Berlin Green Fashion goes India. Genauer gesagt went India. Und zwar schon Ende Januar. Auf Einladung des Goethe Instituts Pune (in Indien: Max Mueller Bhavan) folgten Phillipe Werhahn von Ting Ding/Kollateralschaden (Berlin) und Benjamin Itter (Lebenskleidung | der Autor dieses Artikels) dem Ruf nach Indien, um das Thema Grüne Mode in deutsch-indischer Kollaboration voranzubringen.

Den Rahmen gab das Event ‚Germany and India 2011-2012: Infinite Opportunities‚ (60 Jahre deutsch-indische diplomatische Beziehungen vor). In Zusammenarbeit mit dem Goethe Institut und der School of Fashion Technology (SOFT)/Pune drehte sich während des zweitägigen Events alles ums Thema Grüne Mode.

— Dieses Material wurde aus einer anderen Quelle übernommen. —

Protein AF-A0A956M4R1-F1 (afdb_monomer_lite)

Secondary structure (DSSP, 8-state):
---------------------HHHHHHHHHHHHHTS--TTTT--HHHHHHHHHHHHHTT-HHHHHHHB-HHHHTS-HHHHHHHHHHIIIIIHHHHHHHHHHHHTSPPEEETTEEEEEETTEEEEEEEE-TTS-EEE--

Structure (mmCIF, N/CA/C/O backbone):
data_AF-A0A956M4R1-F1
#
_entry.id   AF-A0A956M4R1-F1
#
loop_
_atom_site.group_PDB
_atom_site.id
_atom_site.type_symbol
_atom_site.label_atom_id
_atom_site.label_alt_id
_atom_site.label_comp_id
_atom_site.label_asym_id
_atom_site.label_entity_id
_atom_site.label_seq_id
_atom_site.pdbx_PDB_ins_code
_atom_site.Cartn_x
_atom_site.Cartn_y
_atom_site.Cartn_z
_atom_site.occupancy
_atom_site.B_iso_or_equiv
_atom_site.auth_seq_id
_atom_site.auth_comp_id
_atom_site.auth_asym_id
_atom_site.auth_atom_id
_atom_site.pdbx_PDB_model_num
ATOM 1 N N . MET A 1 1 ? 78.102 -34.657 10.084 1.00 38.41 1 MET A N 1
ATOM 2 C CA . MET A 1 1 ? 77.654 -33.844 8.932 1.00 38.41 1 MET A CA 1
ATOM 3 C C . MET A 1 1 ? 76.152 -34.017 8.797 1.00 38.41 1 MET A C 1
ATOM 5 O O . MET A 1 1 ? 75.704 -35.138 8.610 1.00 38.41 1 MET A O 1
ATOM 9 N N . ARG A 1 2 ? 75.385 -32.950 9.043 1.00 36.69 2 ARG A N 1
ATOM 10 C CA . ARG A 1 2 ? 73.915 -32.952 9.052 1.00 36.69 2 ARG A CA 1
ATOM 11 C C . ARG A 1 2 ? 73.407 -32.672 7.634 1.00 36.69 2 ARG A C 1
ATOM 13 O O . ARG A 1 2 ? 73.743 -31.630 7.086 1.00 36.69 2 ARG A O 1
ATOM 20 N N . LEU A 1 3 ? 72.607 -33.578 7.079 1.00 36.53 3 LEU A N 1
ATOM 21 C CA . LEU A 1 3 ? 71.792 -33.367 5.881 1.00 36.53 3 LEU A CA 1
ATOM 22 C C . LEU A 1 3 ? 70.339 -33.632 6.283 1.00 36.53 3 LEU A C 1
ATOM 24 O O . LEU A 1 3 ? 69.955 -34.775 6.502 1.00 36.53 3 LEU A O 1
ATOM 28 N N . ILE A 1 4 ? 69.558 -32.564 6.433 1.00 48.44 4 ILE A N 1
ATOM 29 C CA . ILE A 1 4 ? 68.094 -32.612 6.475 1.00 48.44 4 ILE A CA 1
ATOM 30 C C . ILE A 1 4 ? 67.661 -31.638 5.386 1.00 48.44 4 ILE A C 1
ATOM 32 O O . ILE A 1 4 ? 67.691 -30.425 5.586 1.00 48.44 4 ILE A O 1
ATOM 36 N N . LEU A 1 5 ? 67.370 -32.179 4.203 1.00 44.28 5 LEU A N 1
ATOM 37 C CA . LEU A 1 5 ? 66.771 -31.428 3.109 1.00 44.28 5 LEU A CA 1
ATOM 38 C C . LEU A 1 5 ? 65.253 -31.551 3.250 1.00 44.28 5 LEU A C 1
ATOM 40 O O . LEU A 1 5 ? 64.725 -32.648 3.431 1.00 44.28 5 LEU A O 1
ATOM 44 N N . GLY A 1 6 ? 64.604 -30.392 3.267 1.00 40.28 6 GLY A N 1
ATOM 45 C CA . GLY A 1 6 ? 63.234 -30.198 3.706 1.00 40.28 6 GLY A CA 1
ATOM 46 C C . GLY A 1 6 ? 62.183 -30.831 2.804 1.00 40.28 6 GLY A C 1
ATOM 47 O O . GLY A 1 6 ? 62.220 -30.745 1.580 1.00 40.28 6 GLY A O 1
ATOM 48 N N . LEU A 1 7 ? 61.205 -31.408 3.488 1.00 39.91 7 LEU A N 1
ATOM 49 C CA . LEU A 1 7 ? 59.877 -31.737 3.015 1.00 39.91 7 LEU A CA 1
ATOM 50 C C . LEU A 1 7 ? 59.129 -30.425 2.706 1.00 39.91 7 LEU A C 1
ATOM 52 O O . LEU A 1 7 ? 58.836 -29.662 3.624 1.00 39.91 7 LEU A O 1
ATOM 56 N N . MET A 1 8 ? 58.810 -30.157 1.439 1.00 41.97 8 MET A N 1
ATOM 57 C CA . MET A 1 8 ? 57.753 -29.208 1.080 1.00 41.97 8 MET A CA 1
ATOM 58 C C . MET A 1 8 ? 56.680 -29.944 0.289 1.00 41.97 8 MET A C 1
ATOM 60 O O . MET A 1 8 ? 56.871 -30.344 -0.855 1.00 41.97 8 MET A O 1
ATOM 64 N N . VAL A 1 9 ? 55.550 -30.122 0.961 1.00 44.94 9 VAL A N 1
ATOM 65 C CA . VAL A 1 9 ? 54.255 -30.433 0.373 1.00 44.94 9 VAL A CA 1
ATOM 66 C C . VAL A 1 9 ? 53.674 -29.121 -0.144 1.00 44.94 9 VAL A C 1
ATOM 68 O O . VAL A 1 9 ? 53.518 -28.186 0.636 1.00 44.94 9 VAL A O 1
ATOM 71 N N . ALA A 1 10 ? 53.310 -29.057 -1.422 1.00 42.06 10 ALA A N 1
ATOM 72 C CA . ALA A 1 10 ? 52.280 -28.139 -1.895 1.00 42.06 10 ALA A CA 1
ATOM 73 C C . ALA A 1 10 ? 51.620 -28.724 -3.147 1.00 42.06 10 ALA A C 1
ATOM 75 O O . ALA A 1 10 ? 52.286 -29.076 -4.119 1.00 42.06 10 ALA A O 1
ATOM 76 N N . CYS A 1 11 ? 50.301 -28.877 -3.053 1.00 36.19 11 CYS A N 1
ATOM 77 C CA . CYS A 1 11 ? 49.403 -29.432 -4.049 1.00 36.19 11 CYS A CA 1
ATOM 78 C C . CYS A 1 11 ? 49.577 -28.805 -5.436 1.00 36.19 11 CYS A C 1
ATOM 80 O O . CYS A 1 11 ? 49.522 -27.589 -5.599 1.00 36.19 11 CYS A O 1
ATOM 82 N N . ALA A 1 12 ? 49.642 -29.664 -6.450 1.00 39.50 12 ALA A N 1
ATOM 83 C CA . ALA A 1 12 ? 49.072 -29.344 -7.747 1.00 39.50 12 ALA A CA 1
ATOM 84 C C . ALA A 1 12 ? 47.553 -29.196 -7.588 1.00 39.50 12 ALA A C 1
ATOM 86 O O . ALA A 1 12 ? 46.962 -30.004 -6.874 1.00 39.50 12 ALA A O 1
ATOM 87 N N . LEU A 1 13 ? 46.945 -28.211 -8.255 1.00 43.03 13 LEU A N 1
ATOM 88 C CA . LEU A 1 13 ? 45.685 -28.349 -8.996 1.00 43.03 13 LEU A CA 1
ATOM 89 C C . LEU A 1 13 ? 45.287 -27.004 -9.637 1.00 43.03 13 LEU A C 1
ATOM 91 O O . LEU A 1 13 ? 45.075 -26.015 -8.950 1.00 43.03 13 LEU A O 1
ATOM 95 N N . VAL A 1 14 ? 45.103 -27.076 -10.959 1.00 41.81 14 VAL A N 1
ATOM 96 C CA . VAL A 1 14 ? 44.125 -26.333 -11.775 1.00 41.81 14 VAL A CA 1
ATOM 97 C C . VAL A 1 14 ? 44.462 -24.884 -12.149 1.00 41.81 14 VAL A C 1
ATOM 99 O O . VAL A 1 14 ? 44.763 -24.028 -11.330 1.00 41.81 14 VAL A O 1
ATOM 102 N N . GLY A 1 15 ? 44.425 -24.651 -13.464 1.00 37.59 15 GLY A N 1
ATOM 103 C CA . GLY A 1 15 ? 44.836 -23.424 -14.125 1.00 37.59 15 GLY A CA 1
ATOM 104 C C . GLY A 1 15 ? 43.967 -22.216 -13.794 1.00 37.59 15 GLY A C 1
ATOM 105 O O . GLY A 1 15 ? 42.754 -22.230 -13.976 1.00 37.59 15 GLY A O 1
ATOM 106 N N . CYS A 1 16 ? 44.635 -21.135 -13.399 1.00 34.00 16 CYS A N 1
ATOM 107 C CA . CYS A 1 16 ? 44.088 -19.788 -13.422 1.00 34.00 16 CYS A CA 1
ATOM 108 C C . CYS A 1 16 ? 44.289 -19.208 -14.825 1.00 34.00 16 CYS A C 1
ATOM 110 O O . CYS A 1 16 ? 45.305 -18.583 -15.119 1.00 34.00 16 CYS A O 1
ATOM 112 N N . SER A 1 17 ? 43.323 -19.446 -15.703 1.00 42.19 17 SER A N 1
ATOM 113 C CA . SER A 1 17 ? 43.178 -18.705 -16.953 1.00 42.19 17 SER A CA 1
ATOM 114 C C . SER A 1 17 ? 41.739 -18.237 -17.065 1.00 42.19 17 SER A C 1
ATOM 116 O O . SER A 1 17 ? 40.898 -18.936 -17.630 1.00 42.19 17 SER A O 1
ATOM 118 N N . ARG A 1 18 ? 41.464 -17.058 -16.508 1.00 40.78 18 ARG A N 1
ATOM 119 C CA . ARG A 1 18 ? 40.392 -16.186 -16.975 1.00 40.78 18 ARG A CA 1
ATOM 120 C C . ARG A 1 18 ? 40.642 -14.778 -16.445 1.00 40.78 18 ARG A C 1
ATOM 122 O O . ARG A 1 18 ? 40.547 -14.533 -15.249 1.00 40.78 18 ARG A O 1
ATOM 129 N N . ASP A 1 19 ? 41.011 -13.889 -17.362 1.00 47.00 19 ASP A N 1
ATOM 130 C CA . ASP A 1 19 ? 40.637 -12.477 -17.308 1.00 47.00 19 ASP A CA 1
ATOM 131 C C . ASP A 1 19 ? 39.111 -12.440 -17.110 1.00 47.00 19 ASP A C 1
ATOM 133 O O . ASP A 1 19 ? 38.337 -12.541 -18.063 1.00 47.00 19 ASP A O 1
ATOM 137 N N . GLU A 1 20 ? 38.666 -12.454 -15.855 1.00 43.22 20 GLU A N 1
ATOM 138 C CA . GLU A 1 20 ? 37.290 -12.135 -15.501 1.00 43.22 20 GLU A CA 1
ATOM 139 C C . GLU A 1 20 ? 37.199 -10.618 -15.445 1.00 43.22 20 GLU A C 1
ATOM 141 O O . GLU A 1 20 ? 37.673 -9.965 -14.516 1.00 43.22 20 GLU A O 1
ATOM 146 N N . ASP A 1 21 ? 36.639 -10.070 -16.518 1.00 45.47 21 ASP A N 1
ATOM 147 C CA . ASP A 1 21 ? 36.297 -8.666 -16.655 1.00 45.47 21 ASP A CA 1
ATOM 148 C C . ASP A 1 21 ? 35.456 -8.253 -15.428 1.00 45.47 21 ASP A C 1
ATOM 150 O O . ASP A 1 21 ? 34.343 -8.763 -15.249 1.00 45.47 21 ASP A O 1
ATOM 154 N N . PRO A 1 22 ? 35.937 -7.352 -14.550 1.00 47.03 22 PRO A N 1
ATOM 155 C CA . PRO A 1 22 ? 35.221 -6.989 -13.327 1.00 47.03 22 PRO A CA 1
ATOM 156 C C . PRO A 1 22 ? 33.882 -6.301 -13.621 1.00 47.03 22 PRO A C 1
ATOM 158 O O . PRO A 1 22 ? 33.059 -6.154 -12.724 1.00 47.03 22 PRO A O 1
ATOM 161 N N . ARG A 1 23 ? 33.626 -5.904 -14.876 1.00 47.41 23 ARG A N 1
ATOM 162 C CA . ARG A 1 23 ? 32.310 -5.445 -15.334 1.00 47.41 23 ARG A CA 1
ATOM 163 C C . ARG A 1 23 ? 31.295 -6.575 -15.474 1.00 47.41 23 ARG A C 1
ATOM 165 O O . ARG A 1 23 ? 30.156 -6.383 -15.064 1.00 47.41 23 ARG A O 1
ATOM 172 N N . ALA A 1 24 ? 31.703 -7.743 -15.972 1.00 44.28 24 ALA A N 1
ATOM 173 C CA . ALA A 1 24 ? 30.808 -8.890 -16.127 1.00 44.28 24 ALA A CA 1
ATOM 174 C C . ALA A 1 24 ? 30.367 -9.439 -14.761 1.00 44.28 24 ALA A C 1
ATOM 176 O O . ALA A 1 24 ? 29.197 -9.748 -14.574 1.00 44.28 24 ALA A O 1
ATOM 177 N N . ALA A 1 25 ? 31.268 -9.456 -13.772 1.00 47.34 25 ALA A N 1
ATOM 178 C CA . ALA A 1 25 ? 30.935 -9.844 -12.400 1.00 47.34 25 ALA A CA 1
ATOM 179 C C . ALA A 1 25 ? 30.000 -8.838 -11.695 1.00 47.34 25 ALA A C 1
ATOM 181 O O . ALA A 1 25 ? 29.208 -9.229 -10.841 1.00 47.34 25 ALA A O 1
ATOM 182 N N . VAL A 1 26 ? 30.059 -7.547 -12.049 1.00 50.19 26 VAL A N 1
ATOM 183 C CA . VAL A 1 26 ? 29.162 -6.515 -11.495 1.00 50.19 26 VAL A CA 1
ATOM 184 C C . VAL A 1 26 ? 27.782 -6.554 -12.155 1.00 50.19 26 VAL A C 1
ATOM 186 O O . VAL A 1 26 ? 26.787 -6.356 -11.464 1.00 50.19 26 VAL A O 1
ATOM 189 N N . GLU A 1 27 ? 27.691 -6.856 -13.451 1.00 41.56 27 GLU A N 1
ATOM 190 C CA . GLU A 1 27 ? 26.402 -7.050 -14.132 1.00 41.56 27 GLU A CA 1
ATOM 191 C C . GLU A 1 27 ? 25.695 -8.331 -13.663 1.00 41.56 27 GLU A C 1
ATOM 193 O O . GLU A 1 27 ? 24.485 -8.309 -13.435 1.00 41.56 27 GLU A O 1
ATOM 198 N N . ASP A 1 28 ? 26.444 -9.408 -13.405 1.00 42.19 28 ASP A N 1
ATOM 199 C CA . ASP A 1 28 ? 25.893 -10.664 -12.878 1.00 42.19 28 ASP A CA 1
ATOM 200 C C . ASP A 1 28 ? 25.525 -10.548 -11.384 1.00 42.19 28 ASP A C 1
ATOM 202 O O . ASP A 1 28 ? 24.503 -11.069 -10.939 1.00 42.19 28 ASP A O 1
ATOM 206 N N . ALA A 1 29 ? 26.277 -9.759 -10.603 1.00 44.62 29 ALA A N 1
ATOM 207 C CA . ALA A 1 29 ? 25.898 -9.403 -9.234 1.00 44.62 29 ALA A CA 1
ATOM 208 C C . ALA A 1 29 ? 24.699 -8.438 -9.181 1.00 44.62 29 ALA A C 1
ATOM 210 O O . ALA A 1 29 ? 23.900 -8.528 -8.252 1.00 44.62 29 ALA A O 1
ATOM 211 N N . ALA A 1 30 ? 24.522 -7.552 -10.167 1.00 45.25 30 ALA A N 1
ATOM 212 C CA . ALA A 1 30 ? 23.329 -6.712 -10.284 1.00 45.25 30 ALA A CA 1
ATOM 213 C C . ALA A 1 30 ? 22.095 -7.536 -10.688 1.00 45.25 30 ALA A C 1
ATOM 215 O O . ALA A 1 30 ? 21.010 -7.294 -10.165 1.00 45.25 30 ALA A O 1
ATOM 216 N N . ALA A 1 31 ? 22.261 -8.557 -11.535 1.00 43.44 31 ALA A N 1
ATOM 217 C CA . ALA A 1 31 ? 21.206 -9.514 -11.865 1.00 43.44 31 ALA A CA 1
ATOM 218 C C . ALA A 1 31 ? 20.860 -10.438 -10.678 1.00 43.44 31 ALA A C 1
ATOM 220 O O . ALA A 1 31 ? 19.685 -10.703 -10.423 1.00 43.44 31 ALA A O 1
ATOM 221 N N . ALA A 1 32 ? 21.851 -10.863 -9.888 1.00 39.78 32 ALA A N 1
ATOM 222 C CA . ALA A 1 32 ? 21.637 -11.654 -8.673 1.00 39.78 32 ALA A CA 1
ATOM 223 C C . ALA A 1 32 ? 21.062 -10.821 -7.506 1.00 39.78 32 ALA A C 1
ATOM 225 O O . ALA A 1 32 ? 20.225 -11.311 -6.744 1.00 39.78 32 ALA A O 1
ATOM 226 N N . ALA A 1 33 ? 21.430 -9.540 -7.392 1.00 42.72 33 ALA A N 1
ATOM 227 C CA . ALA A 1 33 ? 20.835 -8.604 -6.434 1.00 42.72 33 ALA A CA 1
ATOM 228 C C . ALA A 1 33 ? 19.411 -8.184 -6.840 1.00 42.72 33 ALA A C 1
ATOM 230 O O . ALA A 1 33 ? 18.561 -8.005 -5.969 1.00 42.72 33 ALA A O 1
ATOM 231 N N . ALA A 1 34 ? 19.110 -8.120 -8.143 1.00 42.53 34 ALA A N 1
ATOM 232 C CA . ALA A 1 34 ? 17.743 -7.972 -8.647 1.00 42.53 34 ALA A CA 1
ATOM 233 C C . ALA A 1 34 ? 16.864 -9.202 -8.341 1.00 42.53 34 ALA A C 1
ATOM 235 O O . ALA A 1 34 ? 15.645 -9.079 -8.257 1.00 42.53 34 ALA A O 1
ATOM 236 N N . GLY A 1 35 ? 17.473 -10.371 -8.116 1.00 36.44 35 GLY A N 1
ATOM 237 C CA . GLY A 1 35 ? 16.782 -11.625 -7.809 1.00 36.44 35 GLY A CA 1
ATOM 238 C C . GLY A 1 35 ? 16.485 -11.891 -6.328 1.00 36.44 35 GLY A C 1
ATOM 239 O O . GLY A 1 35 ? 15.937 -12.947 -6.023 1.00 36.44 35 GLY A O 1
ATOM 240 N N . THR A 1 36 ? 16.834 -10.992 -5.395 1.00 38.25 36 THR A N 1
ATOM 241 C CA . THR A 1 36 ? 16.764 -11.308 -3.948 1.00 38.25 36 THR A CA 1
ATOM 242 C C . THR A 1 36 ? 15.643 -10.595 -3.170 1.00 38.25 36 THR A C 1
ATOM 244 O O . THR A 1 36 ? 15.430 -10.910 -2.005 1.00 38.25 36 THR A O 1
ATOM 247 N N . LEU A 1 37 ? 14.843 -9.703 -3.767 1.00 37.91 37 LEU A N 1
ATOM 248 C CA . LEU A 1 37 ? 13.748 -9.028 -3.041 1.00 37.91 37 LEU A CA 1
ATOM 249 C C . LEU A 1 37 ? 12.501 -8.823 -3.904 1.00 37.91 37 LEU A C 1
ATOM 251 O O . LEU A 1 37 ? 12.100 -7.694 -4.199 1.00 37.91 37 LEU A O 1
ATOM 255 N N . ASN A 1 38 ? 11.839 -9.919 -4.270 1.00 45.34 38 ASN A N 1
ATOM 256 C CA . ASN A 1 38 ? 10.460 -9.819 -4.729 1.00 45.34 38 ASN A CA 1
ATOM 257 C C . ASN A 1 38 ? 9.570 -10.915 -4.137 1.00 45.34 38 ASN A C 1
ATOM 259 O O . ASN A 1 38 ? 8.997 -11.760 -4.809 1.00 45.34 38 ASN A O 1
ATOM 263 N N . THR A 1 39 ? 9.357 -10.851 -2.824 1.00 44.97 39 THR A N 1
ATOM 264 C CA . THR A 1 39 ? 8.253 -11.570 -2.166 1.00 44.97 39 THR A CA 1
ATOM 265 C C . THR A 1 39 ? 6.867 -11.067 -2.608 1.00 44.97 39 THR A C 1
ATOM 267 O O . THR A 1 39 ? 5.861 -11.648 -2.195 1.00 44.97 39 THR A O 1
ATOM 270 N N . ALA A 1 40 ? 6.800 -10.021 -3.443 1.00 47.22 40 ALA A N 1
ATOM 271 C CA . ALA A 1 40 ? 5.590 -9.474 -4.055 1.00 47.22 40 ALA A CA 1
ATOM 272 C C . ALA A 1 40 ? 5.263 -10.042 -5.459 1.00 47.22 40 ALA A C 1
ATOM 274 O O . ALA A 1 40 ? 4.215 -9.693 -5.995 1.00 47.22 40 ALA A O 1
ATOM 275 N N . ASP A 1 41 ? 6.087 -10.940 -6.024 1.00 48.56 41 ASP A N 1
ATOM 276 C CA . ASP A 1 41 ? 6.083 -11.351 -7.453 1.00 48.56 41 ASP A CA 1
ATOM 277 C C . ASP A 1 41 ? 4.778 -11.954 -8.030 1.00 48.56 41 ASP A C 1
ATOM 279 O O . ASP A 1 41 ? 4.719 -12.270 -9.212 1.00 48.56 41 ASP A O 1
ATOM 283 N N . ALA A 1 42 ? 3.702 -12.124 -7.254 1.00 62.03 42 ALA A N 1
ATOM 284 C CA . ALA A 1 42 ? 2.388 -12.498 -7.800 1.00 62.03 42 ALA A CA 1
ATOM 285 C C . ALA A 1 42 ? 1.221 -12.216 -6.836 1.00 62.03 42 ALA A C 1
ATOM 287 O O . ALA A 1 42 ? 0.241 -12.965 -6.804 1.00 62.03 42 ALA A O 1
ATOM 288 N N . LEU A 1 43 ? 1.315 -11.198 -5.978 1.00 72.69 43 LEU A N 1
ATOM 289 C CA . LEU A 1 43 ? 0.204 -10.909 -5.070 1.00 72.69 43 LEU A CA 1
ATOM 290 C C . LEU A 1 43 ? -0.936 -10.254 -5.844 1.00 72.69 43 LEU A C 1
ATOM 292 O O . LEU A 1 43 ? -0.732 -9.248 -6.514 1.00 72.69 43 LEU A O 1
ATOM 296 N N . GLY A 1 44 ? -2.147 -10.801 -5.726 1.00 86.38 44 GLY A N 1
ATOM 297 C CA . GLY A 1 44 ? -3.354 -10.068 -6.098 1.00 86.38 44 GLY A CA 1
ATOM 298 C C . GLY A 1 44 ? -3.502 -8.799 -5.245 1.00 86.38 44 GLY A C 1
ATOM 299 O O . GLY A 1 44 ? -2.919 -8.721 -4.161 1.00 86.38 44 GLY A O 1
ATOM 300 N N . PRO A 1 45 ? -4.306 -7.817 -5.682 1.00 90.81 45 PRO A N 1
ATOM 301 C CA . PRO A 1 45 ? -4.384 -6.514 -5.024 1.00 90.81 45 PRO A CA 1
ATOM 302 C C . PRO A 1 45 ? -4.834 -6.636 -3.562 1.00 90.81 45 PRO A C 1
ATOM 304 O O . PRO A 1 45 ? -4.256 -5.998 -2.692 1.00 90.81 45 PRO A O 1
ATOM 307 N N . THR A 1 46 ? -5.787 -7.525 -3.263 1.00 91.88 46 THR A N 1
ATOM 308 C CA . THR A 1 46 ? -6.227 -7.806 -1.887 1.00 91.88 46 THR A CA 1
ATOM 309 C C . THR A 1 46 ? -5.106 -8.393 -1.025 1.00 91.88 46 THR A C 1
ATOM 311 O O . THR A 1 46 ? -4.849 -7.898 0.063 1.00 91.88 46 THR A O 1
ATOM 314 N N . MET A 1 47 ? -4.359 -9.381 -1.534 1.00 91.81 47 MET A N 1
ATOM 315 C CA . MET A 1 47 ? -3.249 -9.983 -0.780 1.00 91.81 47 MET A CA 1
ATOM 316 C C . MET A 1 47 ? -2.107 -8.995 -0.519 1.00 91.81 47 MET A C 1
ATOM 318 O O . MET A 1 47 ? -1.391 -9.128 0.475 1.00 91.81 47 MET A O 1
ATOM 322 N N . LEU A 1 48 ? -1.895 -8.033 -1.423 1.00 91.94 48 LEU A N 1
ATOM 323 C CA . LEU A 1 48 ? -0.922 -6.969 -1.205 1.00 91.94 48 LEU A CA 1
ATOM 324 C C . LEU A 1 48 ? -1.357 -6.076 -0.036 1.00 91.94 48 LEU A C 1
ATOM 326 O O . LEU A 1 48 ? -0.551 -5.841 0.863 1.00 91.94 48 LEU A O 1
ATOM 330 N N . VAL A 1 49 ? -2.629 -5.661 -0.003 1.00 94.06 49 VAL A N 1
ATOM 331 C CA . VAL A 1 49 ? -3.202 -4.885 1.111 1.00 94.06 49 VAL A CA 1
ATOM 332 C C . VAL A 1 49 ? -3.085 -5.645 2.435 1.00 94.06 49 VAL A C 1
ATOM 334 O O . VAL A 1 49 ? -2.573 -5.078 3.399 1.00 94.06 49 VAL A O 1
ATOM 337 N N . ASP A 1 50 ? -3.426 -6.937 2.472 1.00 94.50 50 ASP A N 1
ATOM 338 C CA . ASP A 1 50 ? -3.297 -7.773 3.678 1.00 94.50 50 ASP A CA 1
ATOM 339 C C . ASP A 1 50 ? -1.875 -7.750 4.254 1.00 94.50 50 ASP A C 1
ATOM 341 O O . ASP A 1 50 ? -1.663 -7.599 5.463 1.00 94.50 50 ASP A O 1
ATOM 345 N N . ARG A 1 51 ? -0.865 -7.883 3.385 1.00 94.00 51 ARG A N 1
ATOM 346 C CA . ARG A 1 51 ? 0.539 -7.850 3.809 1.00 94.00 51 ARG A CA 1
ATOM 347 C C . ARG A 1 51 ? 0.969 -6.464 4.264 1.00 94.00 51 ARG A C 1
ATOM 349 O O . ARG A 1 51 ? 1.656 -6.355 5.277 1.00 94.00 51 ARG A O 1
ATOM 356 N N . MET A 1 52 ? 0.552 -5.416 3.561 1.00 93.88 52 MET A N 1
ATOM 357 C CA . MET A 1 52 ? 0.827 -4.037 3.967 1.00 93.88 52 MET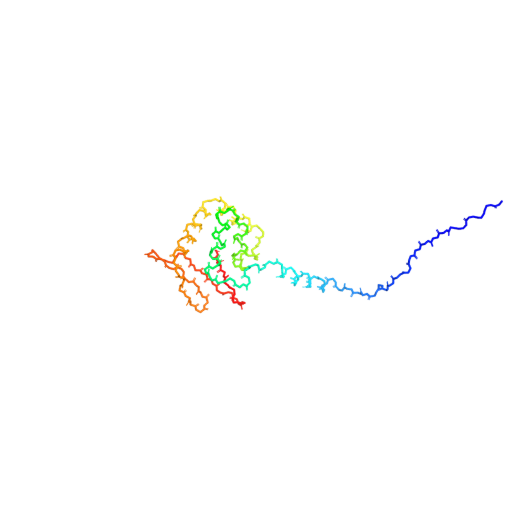 A CA 1
ATOM 358 C C . MET A 1 52 ? 0.241 -3.742 5.354 1.00 93.88 52 MET A C 1
ATOM 360 O O . MET A 1 52 ? 0.931 -3.153 6.186 1.00 93.88 52 MET A O 1
ATOM 364 N N . ILE A 1 53 ? -0.975 -4.219 5.643 1.00 95.56 53 ILE A N 1
ATOM 365 C CA . ILE A 1 53 ? -1.596 -4.129 6.973 1.00 95.56 53 ILE A CA 1
ATOM 366 C C . ILE A 1 53 ? -0.774 -4.887 8.010 1.00 95.56 53 ILE A C 1
ATOM 368 O O . ILE A 1 53 ? -0.557 -4.368 9.104 1.00 95.56 53 ILE A O 1
ATOM 372 N N . ALA A 1 54 ? -0.303 -6.096 7.692 1.00 95.75 54 ALA A N 1
ATOM 373 C CA . ALA A 1 54 ? 0.513 -6.880 8.616 1.00 95.75 54 ALA A CA 1
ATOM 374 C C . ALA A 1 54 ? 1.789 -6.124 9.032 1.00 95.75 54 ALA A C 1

Aus Indien mit dabei waren die unglaublich motivierende Anita Ahuja von Conserve aus Neu Delhi, die Taschen und Accesoires aus Plastikabfall herstellt, den mittlerweile über 300 Rag Pickers (so heißen die Müllsammler Indiens) sammeln und aufbereiten. Anitas Mann ist Ingenieur und hat die Technologie zur Reinigung und Aufbereitung des Plastikabfalls, aber auch von z.B. gebrauchten Anschnallgurten oder Reifen entwickelt. Heute verkauft Conserve seine Produkte weltweit und die Einnahmen fließen direkt wieder in das Projekt. Der Leitspruch von Conserve lautet Fashion against Poverty. Ganz großartig und absolut unterstützenswert. Übrigens suchen Conserve immer motivierte PraktikantInnen, vor allem aus dem Bereich Design. Wer also Lust hat, kann sich gern bei Anita Ahuja und ihrem Team melden.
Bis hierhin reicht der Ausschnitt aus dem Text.